╭─ Dataset excerpts
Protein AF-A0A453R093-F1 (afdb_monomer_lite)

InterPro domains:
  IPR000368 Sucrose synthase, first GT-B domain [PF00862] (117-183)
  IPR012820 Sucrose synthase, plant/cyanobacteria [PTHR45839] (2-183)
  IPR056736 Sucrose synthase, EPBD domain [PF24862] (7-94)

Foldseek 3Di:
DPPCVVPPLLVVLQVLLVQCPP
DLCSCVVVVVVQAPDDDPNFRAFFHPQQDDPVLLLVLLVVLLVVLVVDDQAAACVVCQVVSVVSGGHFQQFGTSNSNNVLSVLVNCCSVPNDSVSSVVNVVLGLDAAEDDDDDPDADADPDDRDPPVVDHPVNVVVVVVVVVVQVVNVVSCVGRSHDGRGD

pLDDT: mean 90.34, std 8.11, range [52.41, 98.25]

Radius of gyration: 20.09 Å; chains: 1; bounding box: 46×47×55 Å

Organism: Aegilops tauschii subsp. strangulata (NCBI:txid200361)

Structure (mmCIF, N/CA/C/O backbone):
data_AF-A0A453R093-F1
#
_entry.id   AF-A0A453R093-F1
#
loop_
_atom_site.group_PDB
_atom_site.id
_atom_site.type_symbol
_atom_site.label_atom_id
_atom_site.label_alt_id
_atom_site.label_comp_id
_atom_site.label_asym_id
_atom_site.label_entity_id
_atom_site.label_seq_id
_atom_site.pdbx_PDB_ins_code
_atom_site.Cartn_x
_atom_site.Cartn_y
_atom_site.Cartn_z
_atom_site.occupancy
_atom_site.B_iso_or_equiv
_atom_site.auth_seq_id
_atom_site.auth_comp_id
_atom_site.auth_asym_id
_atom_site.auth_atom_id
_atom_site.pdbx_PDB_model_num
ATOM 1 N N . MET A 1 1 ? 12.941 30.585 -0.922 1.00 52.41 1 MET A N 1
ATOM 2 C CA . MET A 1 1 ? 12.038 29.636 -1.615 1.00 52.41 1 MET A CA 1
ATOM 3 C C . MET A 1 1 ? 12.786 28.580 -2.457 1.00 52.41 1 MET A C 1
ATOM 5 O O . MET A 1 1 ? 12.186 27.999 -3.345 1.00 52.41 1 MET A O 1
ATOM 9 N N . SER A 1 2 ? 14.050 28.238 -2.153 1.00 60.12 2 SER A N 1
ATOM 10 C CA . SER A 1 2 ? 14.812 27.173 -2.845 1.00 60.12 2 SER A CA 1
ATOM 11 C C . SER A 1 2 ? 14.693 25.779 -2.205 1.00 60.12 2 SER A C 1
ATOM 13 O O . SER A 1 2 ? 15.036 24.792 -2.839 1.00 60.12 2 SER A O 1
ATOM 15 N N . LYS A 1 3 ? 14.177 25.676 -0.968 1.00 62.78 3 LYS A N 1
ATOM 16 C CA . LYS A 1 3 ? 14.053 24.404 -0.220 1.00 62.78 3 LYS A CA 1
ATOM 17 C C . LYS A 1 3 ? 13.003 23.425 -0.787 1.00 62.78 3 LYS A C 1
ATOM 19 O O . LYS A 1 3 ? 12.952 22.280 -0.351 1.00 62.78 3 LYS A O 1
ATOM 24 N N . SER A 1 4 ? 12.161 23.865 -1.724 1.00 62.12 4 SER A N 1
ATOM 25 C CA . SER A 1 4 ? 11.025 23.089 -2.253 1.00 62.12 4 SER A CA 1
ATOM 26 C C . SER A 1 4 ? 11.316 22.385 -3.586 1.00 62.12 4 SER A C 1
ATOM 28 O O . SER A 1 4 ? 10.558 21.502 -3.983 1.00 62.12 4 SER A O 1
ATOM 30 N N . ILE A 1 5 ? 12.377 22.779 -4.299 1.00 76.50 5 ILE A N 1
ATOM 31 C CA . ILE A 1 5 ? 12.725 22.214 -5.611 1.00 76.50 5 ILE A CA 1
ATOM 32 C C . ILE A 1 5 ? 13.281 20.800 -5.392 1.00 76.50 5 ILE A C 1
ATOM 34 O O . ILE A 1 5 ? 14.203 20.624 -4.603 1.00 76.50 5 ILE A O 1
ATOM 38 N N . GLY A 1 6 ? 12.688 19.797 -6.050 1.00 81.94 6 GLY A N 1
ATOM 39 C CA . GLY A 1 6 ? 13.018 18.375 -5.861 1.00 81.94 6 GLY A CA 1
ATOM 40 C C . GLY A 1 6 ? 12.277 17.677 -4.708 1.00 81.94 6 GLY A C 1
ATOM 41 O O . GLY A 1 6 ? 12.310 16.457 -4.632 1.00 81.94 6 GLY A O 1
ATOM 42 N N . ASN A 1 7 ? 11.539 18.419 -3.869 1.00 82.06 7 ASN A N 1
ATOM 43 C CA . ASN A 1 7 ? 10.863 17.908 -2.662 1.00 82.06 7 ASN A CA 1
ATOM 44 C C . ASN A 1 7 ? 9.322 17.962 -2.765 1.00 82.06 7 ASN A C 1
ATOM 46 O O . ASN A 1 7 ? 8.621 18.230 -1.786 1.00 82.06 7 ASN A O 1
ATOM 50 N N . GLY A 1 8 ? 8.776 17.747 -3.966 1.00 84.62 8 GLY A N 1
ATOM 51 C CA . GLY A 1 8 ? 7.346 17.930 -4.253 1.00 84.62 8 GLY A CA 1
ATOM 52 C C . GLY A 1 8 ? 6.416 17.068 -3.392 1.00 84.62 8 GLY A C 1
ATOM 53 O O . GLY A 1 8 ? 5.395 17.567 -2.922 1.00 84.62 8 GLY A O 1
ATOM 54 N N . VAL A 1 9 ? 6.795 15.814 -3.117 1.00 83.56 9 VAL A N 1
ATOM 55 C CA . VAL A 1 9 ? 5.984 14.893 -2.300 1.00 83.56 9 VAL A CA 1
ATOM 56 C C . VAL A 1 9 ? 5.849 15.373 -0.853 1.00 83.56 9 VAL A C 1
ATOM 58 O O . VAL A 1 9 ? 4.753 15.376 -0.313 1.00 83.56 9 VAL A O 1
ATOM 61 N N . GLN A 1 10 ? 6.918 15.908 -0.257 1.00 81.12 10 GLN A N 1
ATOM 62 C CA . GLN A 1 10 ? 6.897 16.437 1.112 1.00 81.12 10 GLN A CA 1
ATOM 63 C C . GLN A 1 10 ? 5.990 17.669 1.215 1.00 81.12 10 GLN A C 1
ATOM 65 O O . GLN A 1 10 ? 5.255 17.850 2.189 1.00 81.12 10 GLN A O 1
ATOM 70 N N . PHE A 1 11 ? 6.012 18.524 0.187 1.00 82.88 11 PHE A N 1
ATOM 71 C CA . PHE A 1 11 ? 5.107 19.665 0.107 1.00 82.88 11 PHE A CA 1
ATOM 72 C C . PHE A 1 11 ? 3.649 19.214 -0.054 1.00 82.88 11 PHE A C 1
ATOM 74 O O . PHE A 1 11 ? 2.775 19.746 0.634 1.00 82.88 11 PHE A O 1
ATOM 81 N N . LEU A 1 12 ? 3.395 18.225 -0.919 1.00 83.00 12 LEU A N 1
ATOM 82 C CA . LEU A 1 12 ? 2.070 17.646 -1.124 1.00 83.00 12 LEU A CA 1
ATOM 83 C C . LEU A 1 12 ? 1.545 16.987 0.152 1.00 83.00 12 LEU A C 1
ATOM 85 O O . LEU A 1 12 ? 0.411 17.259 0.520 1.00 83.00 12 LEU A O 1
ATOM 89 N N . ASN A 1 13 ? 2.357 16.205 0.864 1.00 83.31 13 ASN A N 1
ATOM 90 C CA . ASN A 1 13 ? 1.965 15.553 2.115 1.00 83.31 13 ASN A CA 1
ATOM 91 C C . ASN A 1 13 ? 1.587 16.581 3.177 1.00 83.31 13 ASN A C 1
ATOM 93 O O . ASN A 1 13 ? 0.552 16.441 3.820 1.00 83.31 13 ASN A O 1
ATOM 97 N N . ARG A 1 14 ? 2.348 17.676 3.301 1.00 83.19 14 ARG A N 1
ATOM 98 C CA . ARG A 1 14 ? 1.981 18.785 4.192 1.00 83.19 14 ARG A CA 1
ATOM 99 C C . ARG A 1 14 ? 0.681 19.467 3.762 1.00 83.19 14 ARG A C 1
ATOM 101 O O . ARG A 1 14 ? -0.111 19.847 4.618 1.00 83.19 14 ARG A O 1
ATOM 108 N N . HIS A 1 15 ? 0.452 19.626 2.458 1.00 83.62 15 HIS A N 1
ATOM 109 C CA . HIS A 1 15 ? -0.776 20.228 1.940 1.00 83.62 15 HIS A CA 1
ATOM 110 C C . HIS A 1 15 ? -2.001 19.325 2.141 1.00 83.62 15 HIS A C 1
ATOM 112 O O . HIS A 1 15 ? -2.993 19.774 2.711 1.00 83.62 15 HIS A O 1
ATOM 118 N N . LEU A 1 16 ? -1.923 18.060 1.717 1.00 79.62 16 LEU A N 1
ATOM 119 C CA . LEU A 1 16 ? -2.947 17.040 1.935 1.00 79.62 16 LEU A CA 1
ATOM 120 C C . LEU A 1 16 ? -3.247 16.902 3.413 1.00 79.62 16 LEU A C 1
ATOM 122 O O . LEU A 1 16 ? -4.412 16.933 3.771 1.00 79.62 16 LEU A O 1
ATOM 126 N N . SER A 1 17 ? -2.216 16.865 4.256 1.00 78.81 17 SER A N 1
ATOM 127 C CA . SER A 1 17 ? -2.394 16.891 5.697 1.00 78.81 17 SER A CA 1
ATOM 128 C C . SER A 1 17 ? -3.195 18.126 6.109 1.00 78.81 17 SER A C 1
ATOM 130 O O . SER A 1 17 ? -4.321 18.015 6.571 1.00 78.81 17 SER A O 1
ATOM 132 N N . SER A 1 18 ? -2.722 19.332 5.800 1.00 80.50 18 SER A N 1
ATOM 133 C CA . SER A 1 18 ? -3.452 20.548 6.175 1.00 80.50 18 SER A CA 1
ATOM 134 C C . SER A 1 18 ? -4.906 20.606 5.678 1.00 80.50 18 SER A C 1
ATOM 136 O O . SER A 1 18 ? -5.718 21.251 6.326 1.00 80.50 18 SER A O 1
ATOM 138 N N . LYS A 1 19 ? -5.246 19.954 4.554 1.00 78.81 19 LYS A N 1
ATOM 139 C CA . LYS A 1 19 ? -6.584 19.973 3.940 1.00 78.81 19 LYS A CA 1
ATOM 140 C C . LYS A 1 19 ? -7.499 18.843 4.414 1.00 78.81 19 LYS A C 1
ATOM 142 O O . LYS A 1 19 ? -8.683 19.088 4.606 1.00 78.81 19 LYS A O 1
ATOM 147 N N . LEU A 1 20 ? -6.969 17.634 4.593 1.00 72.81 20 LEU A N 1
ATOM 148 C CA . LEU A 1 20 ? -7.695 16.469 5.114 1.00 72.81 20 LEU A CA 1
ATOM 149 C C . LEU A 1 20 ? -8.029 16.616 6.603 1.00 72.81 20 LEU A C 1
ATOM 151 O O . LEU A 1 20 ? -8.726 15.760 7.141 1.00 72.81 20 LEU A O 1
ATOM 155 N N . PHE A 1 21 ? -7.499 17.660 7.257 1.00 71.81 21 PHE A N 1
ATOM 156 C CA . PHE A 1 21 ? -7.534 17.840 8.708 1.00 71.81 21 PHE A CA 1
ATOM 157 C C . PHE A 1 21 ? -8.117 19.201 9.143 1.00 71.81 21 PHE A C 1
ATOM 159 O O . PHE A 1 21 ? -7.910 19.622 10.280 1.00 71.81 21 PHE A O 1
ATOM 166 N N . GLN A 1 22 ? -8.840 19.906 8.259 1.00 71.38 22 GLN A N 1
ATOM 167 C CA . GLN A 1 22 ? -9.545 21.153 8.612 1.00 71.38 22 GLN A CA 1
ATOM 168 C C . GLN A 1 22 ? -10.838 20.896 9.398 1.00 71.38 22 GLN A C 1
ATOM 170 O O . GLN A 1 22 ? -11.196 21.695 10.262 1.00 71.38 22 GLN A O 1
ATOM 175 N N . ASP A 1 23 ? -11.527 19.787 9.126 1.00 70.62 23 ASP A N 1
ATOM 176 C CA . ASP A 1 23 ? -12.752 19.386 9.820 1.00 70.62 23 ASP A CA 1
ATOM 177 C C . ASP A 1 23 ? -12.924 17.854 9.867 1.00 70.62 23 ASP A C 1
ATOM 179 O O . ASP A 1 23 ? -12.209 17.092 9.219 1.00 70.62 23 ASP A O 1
╰─
╭─ Dataset excerpts
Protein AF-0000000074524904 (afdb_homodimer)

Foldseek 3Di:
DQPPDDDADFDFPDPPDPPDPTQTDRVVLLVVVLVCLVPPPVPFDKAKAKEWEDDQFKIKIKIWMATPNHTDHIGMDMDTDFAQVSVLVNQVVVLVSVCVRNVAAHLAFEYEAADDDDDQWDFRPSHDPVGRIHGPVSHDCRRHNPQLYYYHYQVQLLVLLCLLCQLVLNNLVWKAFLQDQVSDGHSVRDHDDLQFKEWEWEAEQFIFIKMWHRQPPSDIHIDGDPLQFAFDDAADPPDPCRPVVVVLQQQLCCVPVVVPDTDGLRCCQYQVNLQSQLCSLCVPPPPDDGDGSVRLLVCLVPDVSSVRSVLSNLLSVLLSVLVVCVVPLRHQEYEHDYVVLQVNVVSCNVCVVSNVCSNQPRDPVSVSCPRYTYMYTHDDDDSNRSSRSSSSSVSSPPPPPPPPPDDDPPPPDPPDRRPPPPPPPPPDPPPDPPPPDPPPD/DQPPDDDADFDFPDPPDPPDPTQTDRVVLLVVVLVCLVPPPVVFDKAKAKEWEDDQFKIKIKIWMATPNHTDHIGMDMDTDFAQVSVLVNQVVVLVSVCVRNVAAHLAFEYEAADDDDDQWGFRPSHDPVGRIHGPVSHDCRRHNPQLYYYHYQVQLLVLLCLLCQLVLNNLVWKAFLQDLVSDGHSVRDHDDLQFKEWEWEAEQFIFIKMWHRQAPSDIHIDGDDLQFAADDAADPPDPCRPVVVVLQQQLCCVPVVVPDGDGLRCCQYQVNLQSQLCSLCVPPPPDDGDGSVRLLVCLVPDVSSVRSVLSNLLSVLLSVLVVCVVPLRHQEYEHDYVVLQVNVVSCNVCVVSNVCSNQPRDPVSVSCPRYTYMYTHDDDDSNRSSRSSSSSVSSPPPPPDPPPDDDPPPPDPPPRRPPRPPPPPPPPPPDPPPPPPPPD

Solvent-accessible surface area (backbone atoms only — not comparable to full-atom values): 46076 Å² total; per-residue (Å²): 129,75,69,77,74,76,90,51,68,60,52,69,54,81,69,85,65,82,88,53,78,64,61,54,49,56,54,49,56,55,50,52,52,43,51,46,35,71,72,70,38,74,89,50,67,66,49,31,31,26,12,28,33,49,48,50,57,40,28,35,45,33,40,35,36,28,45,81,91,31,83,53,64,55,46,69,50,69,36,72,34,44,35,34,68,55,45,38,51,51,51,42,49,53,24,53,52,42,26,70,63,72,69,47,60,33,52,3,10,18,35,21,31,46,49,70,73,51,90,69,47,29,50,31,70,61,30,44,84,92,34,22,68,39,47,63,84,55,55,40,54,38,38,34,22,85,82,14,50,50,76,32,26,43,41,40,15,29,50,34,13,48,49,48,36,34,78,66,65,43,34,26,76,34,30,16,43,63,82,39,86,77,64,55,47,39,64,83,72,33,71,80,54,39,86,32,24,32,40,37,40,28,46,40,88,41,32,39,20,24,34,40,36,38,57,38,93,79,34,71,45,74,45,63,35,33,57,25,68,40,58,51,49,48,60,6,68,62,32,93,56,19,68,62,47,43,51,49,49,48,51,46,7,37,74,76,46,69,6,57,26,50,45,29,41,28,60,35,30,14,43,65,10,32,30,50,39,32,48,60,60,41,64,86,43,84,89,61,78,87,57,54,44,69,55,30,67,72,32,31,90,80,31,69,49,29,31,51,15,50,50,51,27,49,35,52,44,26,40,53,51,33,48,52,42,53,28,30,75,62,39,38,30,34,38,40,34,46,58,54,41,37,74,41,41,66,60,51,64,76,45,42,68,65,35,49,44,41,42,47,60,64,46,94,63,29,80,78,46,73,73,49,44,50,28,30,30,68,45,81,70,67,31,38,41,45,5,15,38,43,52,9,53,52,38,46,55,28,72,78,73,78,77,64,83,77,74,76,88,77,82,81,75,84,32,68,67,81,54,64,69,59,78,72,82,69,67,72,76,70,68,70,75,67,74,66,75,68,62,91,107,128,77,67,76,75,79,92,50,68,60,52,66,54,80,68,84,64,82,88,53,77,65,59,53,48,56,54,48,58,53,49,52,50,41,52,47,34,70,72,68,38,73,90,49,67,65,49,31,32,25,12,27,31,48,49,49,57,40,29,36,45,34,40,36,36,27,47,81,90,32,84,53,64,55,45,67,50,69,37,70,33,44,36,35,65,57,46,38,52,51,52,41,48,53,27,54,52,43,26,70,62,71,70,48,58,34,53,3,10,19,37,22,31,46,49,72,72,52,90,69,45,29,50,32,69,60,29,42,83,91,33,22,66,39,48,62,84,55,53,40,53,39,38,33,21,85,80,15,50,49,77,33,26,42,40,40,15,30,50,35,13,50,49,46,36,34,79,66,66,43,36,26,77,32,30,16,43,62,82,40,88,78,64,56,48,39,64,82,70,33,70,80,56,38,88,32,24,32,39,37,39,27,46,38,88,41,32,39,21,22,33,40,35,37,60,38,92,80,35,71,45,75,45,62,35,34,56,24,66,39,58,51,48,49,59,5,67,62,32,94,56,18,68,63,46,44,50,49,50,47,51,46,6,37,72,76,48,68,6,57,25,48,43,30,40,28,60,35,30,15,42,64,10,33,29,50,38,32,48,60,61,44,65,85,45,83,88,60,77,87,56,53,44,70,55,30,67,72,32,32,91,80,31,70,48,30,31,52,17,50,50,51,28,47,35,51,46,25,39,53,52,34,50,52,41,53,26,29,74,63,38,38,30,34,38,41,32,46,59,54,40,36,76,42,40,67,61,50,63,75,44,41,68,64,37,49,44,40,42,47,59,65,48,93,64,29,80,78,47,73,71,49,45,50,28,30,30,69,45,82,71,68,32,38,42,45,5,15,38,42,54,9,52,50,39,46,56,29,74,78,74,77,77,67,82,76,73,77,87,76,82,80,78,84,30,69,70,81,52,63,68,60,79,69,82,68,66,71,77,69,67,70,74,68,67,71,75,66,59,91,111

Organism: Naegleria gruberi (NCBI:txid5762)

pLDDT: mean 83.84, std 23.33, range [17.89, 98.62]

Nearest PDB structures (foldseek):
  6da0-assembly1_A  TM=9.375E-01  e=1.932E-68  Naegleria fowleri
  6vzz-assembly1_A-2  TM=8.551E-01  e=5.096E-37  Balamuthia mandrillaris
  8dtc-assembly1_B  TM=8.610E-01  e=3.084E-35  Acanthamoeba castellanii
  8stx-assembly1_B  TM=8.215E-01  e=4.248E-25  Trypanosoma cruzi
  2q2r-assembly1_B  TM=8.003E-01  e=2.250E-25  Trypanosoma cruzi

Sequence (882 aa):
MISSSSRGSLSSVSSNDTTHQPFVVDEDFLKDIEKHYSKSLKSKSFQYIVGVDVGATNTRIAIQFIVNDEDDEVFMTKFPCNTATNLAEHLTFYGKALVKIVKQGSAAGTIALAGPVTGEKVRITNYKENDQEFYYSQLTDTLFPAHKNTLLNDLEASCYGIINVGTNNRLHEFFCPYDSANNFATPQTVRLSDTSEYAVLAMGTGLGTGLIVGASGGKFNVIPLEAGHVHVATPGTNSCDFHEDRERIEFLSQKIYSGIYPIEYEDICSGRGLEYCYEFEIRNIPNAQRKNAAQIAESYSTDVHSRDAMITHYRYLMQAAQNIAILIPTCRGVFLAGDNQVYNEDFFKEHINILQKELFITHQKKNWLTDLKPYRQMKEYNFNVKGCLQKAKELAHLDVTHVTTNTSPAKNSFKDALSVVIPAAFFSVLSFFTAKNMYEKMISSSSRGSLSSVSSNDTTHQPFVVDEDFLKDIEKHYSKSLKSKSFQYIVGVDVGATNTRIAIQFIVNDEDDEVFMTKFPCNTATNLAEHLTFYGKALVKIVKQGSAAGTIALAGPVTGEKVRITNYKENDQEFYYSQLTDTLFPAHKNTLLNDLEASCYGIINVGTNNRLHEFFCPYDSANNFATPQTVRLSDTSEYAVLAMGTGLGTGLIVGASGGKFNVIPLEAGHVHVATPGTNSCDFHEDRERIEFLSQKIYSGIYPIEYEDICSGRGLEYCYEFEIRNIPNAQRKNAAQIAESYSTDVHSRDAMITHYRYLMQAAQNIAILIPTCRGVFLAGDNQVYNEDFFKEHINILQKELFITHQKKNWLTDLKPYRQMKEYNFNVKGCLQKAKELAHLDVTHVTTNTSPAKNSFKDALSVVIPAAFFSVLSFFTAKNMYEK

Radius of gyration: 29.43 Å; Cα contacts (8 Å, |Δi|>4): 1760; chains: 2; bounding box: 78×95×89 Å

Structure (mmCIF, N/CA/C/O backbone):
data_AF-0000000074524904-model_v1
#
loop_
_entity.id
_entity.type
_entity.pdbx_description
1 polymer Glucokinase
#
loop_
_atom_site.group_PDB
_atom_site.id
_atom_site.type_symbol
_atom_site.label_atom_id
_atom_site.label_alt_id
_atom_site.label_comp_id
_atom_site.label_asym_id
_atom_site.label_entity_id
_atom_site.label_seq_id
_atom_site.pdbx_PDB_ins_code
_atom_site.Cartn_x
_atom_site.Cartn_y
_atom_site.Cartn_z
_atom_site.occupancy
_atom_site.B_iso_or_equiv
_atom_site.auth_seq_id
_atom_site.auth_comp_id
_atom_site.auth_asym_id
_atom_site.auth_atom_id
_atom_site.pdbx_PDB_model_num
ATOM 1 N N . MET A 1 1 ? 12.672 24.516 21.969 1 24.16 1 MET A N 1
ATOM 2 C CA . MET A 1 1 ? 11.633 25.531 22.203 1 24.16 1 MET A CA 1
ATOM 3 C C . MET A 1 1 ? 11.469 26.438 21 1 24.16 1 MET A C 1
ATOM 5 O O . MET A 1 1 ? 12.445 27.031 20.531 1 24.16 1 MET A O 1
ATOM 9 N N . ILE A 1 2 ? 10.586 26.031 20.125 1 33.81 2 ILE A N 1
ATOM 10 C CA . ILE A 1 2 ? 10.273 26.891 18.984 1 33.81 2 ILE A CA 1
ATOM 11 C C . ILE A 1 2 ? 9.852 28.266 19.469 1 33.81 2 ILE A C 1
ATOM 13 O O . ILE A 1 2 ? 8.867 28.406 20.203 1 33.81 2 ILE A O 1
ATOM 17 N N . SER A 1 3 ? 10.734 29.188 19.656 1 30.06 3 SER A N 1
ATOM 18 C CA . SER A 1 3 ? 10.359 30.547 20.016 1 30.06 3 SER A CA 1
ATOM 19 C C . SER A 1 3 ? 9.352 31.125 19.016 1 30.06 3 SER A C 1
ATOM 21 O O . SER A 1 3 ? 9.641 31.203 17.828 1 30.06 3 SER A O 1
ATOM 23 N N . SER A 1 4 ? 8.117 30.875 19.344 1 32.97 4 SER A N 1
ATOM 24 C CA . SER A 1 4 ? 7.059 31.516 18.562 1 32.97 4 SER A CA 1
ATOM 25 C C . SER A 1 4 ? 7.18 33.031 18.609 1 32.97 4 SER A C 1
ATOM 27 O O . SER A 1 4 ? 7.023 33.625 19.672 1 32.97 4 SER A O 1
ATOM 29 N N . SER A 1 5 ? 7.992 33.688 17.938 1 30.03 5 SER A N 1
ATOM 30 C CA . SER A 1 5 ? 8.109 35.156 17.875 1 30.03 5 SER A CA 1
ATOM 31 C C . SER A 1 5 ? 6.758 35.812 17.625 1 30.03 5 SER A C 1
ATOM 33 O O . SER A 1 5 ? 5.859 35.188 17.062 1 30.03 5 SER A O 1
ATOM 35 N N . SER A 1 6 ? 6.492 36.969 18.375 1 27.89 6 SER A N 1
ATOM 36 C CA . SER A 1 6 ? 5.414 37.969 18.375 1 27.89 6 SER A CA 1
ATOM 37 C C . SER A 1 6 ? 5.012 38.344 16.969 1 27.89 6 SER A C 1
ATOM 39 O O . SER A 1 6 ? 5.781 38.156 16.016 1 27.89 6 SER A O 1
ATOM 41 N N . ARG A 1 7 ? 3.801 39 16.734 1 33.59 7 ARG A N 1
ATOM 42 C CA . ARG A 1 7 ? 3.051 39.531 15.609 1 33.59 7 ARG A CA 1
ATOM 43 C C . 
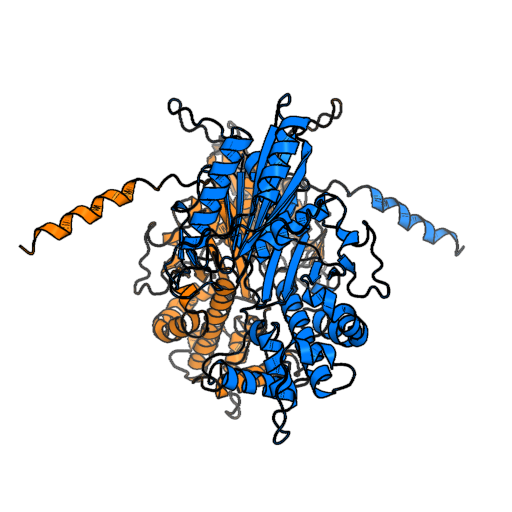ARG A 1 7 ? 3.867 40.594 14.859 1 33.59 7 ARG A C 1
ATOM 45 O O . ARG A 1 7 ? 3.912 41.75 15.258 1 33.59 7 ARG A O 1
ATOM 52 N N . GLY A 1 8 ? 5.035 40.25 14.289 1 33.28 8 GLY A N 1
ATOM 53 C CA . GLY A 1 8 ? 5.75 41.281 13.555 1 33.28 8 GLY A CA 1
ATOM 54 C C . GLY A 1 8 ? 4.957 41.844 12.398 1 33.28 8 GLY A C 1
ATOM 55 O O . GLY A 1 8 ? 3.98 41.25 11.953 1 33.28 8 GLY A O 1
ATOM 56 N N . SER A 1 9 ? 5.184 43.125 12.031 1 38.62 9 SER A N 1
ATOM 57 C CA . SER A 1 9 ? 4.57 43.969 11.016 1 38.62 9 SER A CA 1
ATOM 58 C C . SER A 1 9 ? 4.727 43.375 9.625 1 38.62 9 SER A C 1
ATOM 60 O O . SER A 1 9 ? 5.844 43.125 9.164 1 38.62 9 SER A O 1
╰─
Everything from the line with "ATOM 138 N N" through the line with "ATOM 149 C C" should be written out exactly as it appears above, end lines included, and nothing outside that range.

ATOM 138 N N . LYS A 1 19 ? -5.246 19.954 4.554 1.00 78.81 19 LYS A N 1
ATOM 139 C CA . LYS A 1 19 ? -6.584 19.973 3.940 1.00 78.81 19 LYS A CA 1
ATOM 140 C C . LYS A 1 19 ? -7.499 18.843 4.414 1.00 78.81 19 LYS A C 1
ATOM 142 O O . LYS A 1 19 ? -8.683 19.088 4.606 1.00 78.81 19 LYS A O 1
ATOM 147 N N . LEU A 1 20 ? -6.969 17.634 4.593 1.00 72.81 20 LEU A N 1
ATOM 148 C CA . LEU A 1 20 ? -7.695 16.469 5.114 1.00 72.81 20 LEU A CA 1
ATOM 149 C C . LEU A 1 20 ? -8.029 16.616 6.603 1.00 72.81 20 LEU A C 1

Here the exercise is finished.